According to The Oxford Companion to Music
, Edward Elgar was born at Broadheath near Worcester in 1857 and died at Worcester in 1934, aged seventy-six. He was brought up in an atmosphere of music. His father was an organist and music seller: "A stream of music flowed through our house and the shop and I was all the time bathing in it." His first real awakening to the power of the art came, however, when he caught sight of a copy of Ludwig van Beethoven
's First Symphony, a glance of the Minuet of which electrified him, so that he ran off to study it in quiet, and experienced an immediate artistic enlightenment
He graduated as a performer in ways he could hardly recall or explain, playing piano, violin, cello and double-bass, bassoon and trombone, and in one or another of his capacities taking part in all the local music-makings. From his twenty-second to twenty-seventh years he was bandmaster on the staff of a mental home, and this gave him his first experience in conducting.

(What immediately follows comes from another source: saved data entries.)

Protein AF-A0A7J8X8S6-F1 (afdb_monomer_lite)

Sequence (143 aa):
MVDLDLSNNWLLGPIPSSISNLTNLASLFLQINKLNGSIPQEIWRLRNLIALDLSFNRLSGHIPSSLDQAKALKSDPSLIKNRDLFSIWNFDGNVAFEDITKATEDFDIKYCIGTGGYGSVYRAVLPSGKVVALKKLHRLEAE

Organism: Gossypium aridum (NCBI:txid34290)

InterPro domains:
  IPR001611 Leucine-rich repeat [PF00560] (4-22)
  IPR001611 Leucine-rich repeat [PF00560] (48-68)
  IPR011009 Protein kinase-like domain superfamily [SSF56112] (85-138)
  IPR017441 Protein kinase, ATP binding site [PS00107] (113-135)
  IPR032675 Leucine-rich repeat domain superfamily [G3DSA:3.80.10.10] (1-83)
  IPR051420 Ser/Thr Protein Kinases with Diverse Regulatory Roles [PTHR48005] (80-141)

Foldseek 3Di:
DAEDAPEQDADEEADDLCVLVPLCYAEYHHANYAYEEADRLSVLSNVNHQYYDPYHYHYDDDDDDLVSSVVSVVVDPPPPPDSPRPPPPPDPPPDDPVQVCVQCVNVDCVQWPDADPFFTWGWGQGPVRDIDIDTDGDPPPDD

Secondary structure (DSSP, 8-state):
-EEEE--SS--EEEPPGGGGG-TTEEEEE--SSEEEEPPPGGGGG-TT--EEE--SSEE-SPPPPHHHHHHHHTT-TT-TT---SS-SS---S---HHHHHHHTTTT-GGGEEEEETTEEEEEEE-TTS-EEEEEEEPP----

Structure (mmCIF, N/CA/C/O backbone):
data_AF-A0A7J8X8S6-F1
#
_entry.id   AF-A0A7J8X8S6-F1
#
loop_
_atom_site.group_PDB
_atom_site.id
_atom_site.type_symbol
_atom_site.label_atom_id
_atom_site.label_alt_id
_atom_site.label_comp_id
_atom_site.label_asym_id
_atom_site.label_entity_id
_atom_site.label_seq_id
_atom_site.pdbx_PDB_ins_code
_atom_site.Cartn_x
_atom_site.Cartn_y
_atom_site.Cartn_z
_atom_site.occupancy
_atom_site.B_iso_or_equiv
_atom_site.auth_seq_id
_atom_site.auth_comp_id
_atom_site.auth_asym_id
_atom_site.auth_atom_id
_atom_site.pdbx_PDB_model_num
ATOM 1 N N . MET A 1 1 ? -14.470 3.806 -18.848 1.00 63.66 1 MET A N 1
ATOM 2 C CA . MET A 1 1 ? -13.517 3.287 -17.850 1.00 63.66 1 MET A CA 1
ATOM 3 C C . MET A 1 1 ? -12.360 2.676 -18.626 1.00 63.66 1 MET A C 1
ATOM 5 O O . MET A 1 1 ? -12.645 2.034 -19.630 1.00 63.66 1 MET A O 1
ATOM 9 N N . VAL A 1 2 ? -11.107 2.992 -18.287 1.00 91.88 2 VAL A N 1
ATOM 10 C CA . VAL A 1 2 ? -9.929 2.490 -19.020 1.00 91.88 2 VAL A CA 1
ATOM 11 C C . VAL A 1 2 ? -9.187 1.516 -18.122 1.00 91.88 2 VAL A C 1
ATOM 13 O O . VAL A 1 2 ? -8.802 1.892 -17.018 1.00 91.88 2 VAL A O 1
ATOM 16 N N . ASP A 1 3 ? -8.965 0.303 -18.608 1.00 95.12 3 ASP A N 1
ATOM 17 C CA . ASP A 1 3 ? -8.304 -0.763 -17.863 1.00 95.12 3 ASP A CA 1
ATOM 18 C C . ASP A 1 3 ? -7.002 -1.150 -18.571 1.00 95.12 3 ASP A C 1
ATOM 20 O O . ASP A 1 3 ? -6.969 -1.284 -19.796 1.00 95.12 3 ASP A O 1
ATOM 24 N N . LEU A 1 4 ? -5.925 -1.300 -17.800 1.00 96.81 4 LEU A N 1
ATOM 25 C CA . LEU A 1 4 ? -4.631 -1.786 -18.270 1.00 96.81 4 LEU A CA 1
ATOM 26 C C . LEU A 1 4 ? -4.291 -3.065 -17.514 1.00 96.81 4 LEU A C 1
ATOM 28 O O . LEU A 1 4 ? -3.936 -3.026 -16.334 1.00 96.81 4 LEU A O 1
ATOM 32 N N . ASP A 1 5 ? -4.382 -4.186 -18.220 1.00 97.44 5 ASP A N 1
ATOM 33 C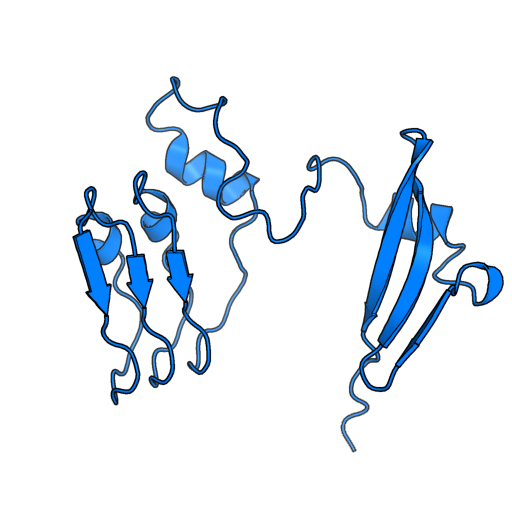 CA . ASP A 1 5 ? -4.002 -5.498 -17.715 1.00 97.44 5 ASP A CA 1
ATOM 34 C C . ASP A 1 5 ? -2.714 -5.967 -18.396 1.00 97.44 5 ASP A C 1
ATOM 36 O O . ASP A 1 5 ? -2.677 -6.210 -19.602 1.00 97.44 5 ASP A O 1
ATOM 40 N N . LEU A 1 6 ? -1.643 -6.046 -17.609 1.00 97.56 6 LEU A N 1
ATOM 41 C CA . LEU A 1 6 ? -0.356 -6.628 -17.991 1.00 97.56 6 LEU A CA 1
ATOM 42 C C . LEU A 1 6 ? 0.002 -7.802 -17.068 1.00 97.56 6 LEU A C 1
ATOM 44 O O . LEU A 1 6 ? 1.177 -8.162 -16.929 1.00 97.56 6 LEU A O 1
ATOM 48 N N . SER A 1 7 ? -0.993 -8.381 -16.399 1.00 97.44 7 SER A N 1
ATOM 49 C CA . SER A 1 7 ? -0.797 -9.489 -15.478 1.00 97.44 7 SER A CA 1
ATOM 50 C C . SER A 1 7 ? -0.316 -10.753 -16.192 1.00 97.44 7 SER A C 1
ATOM 52 O O . SER A 1 7 ? -0.461 -10.901 -17.406 1.00 97.44 7 SER A O 1
ATOM 54 N N . ASN A 1 8 ? 0.298 -11.666 -15.439 1.00 97.38 8 ASN A N 1
ATOM 55 C CA . ASN A 1 8 ? 0.757 -12.967 -15.932 1.00 97.38 8 ASN A CA 1
ATOM 56 C C . ASN A 1 8 ? 1.755 -12.877 -17.103 1.00 97.38 8 ASN A C 1
ATOM 58 O O . ASN A 1 8 ? 1.651 -13.587 -18.105 1.00 97.38 8 ASN A O 1
ATOM 62 N N . ASN A 1 9 ? 2.745 -11.999 -16.961 1.00 97.81 9 ASN A N 1
ATOM 63 C CA . ASN A 1 9 ? 3.823 -11.810 -17.926 1.00 97.81 9 ASN A CA 1
ATOM 64 C C . ASN A 1 9 ? 5.195 -12.017 -17.260 1.00 97.81 9 ASN A C 1
ATOM 66 O O . ASN A 1 9 ? 5.320 -12.353 -16.081 1.00 97.81 9 ASN A O 1
ATOM 70 N N . TRP A 1 10 ? 6.271 -11.846 -18.030 1.00 97.44 10 TRP A N 1
ATOM 71 C CA . TRP A 1 10 ? 7.648 -11.870 -17.520 1.00 97.44 10 TRP A CA 1
ATOM 72 C C . TRP A 1 10 ? 8.263 -10.471 -17.464 1.00 97.44 10 TRP A C 1
ATOM 74 O O . TRP A 1 10 ? 9.459 -10.315 -17.711 1.00 97.44 10 TRP A O 1
ATOM 84 N N . LEU A 1 11 ? 7.462 -9.448 -17.151 1.00 97.81 11 LEU A N 1
ATOM 85 C CA . LEU A 1 11 ? 7.961 -8.079 -17.048 1.00 97.81 11 LEU A CA 1
ATOM 86 C C . LEU A 1 11 ? 8.995 -7.977 -15.922 1.00 97.81 11 LEU A C 1
ATOM 88 O O . LEU A 1 11 ? 8.791 -8.484 -14.817 1.00 97.81 11 LEU A O 1
ATOM 92 N N . LEU A 1 12 ? 10.118 -7.334 -16.234 1.00 97.75 12 LEU A N 1
ATOM 93 C CA . LEU A 1 12 ? 11.277 -7.154 -15.365 1.00 97.75 12 LEU A CA 1
ATOM 94 C C . LEU A 1 12 ? 11.525 -5.664 -15.126 1.00 97.75 12 LEU A C 1
ATOM 96 O O . LEU A 1 12 ? 11.121 -4.822 -15.923 1.00 97.75 12 LEU A O 1
ATOM 100 N N . GLY A 1 13 ? 12.271 -5.362 -14.065 1.00 97.44 13 GLY A N 1
ATOM 101 C CA . GLY A 1 13 ? 12.637 -3.993 -13.712 1.00 97.44 13 GLY A CA 1
ATOM 102 C C . GLY A 1 13 ? 11.567 -3.276 -12.882 1.00 97.44 13 GLY A C 1
ATOM 103 O O . GLY A 1 13 ? 10.586 -3.896 -12.462 1.00 97.44 13 GLY A O 1
ATOM 104 N N . PRO A 1 14 ? 11.778 -1.985 -12.586 1.0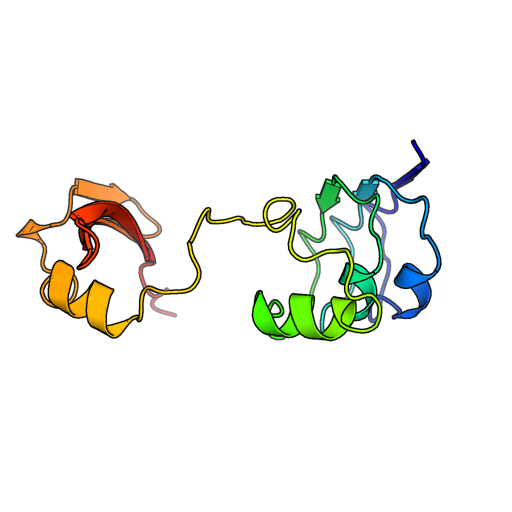0 97.25 14 PRO A N 1
ATOM 105 C CA . PRO A 1 14 ? 10.872 -1.215 -11.751 1.00 97.25 14 PRO A CA 1
ATOM 106 C C . PRO A 1 14 ? 9.608 -0.787 -12.493 1.00 97.25 14 PRO A C 1
ATOM 108 O O . PRO A 1 14 ? 9.600 -0.653 -13.717 1.00 97.25 14 PRO A O 1
ATOM 111 N N . ILE A 1 15 ? 8.550 -0.497 -11.733 1.00 96.50 15 ILE A N 1
ATOM 112 C CA . ILE A 1 15 ? 7.379 0.203 -12.271 1.00 96.50 15 ILE A CA 1
ATOM 113 C C . ILE A 1 15 ? 7.816 1.642 -12.593 1.00 96.50 15 ILE A C 1
ATOM 115 O O . ILE A 1 15 ? 8.262 2.355 -11.689 1.00 96.50 15 ILE A O 1
ATOM 119 N N . PRO A 1 16 ? 7.713 2.098 -13.851 1.00 95.88 16 PRO A N 1
ATOM 120 C CA . PRO A 1 16 ? 8.161 3.432 -14.221 1.00 95.88 16 PRO A CA 1
ATOM 121 C C . PRO A 1 16 ? 7.219 4.499 -13.650 1.00 95.88 16 PRO A C 1
ATOM 123 O O . PRO A 1 16 ? 5.997 4.357 -13.708 1.00 95.88 16 PRO A O 1
ATOM 126 N N . SER A 1 17 ? 7.764 5.619 -13.168 1.00 92.75 17 SER A N 1
ATOM 127 C CA . SER A 1 17 ? 6.964 6.746 -12.653 1.00 92.75 17 SER A CA 1
ATOM 128 C C . SER A 1 17 ? 6.043 7.367 -13.712 1.00 92.75 17 SER A C 1
ATOM 130 O O . SER A 1 17 ? 5.003 7.944 -13.381 1.00 92.75 17 SER A O 1
ATOM 132 N N . SER A 1 18 ? 6.365 7.185 -14.997 1.00 95.19 18 SER A N 1
ATOM 133 C CA . SER A 1 18 ? 5.532 7.595 -16.132 1.00 95.19 18 SER A CA 1
ATOM 134 C C . SER A 1 18 ? 4.178 6.883 -16.201 1.00 95.19 18 SER A C 1
ATOM 136 O O . SER A 1 18 ? 3.294 7.378 -16.897 1.00 95.19 18 SER A O 1
ATOM 138 N N . ILE A 1 19 ? 3.963 5.795 -15.444 1.00 93.06 19 ILE A N 1
ATOM 139 C CA . ILE A 1 19 ? 2.638 5.167 -15.299 1.00 93.06 19 ILE A CA 1
ATOM 140 C C . ILE A 1 19 ? 1.581 6.181 -14.838 1.00 93.06 19 ILE A C 1
ATOM 142 O O . ILE A 1 19 ? 0.421 6.090 -15.225 1.00 93.06 19 ILE A O 1
ATOM 146 N N . SER A 1 20 ? 2.003 7.206 -14.089 1.00 89.88 20 SER A N 1
ATOM 147 C CA . SER A 1 20 ? 1.163 8.307 -13.609 1.00 89.88 20 SER A CA 1
ATOM 148 C C . SER A 1 20 ? 0.572 9.199 -14.707 1.00 89.88 20 SER A C 1
ATOM 150 O O . SER A 1 20 ? -0.385 9.928 -14.445 1.00 89.88 20 SER A O 1
ATOM 152 N N . ASN A 1 21 ? 1.090 9.128 -15.938 1.00 93.50 21 ASN A N 1
ATOM 153 C CA . ASN A 1 21 ? 0.555 9.873 -17.079 1.00 93.50 21 ASN A CA 1
ATOM 154 C C . ASN A 1 21 ? -0.770 9.292 -17.593 1.00 93.50 21 ASN A C 1
ATOM 156 O O . ASN A 1 21 ? -1.479 9.956 -18.348 1.00 93.50 21 ASN A O 1
ATOM 160 N N . LEU A 1 22 ? -1.127 8.071 -17.185 1.00 93.12 22 LEU A N 1
ATOM 161 C CA . LEU A 1 22 ? -2.371 7.408 -17.571 1.00 93.12 22 LEU A CA 1
ATOM 162 C C . LEU A 1 22 ? -3.553 7.913 -16.726 1.00 93.12 22 LEU A C 1
ATOM 164 O O . LEU A 1 22 ? -4.249 7.141 -16.083 1.00 93.12 22 LEU A O 1
ATOM 168 N N . THR A 1 23 ? -3.803 9.222 -16.704 1.00 90.00 23 THR A N 1
ATOM 169 C CA . THR A 1 23 ? -4.740 9.870 -15.761 1.00 90.00 23 THR A CA 1
ATOM 170 C C . THR A 1 23 ? -6.193 9.382 -15.847 1.00 90.00 23 THR A C 1
ATOM 172 O O . THR A 1 23 ? -6.937 9.510 -14.876 1.00 90.00 23 THR A O 1
ATOM 175 N N . ASN A 1 24 ? -6.600 8.793 -16.974 1.00 92.00 24 ASN A N 1
ATOM 176 C CA . ASN A 1 24 ? -7.931 8.204 -17.176 1.00 92.00 24 ASN A CA 1
ATOM 177 C C . ASN A 1 24 ? -8.026 6.722 -16.769 1.00 92.00 24 ASN A C 1
ATOM 179 O O . ASN A 1 24 ? -9.090 6.119 -16.929 1.00 92.00 24 ASN A O 1
ATOM 183 N N . LEU A 1 25 ? -6.928 6.132 -16.287 1.00 93.62 25 LEU A N 1
ATOM 184 C CA . LEU A 1 25 ? -6.863 4.729 -15.904 1.00 93.62 25 LEU A CA 1
ATOM 185 C C . LEU A 1 25 ? -7.707 4.468 -14.659 1.00 93.62 25 LEU A C 1
ATOM 187 O O . LEU A 1 25 ? -7.626 5.204 -13.677 1.00 93.62 25 LEU A O 1
ATOM 191 N N . ALA A 1 26 ? -8.497 3.407 -14.728 1.00 90.75 26 ALA A N 1
ATOM 192 C CA . ALA A 1 26 ? -9.409 2.978 -13.687 1.00 90.75 26 ALA A CA 1
ATOM 193 C C . ALA A 1 26 ? -8.992 1.649 -13.060 1.00 90.75 26 ALA A C 1
ATOM 195 O O . ALA A 1 26 ? -9.101 1.500 -11.845 1.00 90.75 26 ALA A O 1
ATOM 196 N N . SER A 1 27 ? -8.426 0.739 -13.852 1.00 94.19 27 SER A N 1
ATOM 197 C CA . SER A 1 27 ? -7.833 -0.497 -13.338 1.00 94.19 27 SER A CA 1
ATOM 198 C C . SER A 1 27 ? -6.408 -0.673 -13.849 1.00 94.19 27 SER A C 1
ATOM 200 O O . SER A 1 27 ? -6.148 -0.497 -15.040 1.00 94.19 27 SER A O 1
ATOM 202 N N . LEU A 1 28 ? -5.493 -1.035 -12.951 1.00 95.81 28 LEU A N 1
ATOM 203 C CA . LEU A 1 28 ? -4.114 -1.396 -13.267 1.00 95.81 28 LEU A CA 1
ATOM 204 C C . LEU A 1 28 ? -3.782 -2.756 -12.650 1.00 95.81 28 LEU A C 1
ATOM 206 O O . LEU A 1 28 ? -3.643 -2.876 -11.432 1.00 95.81 28 LEU A O 1
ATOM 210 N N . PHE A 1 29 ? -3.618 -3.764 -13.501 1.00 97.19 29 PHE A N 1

An American musician, Daniel Gregory Mason, wrote of Elgar's "tenderness coupled with aspiration", and "noble plainness". These are some of the qualities that English musicians feel in Elgar. In 1904 he was knighted, in 1911 he received the Order of Merit, in 1924 he became Master of the King's Musick, and in 1931 he was created baronet.
Being a Worcester man myself, Elgar has a very special significance for me. One of my mother's favourite childhood stories is of meeting the great man himself when he visited her school, the Worcester Grammar School for Girls.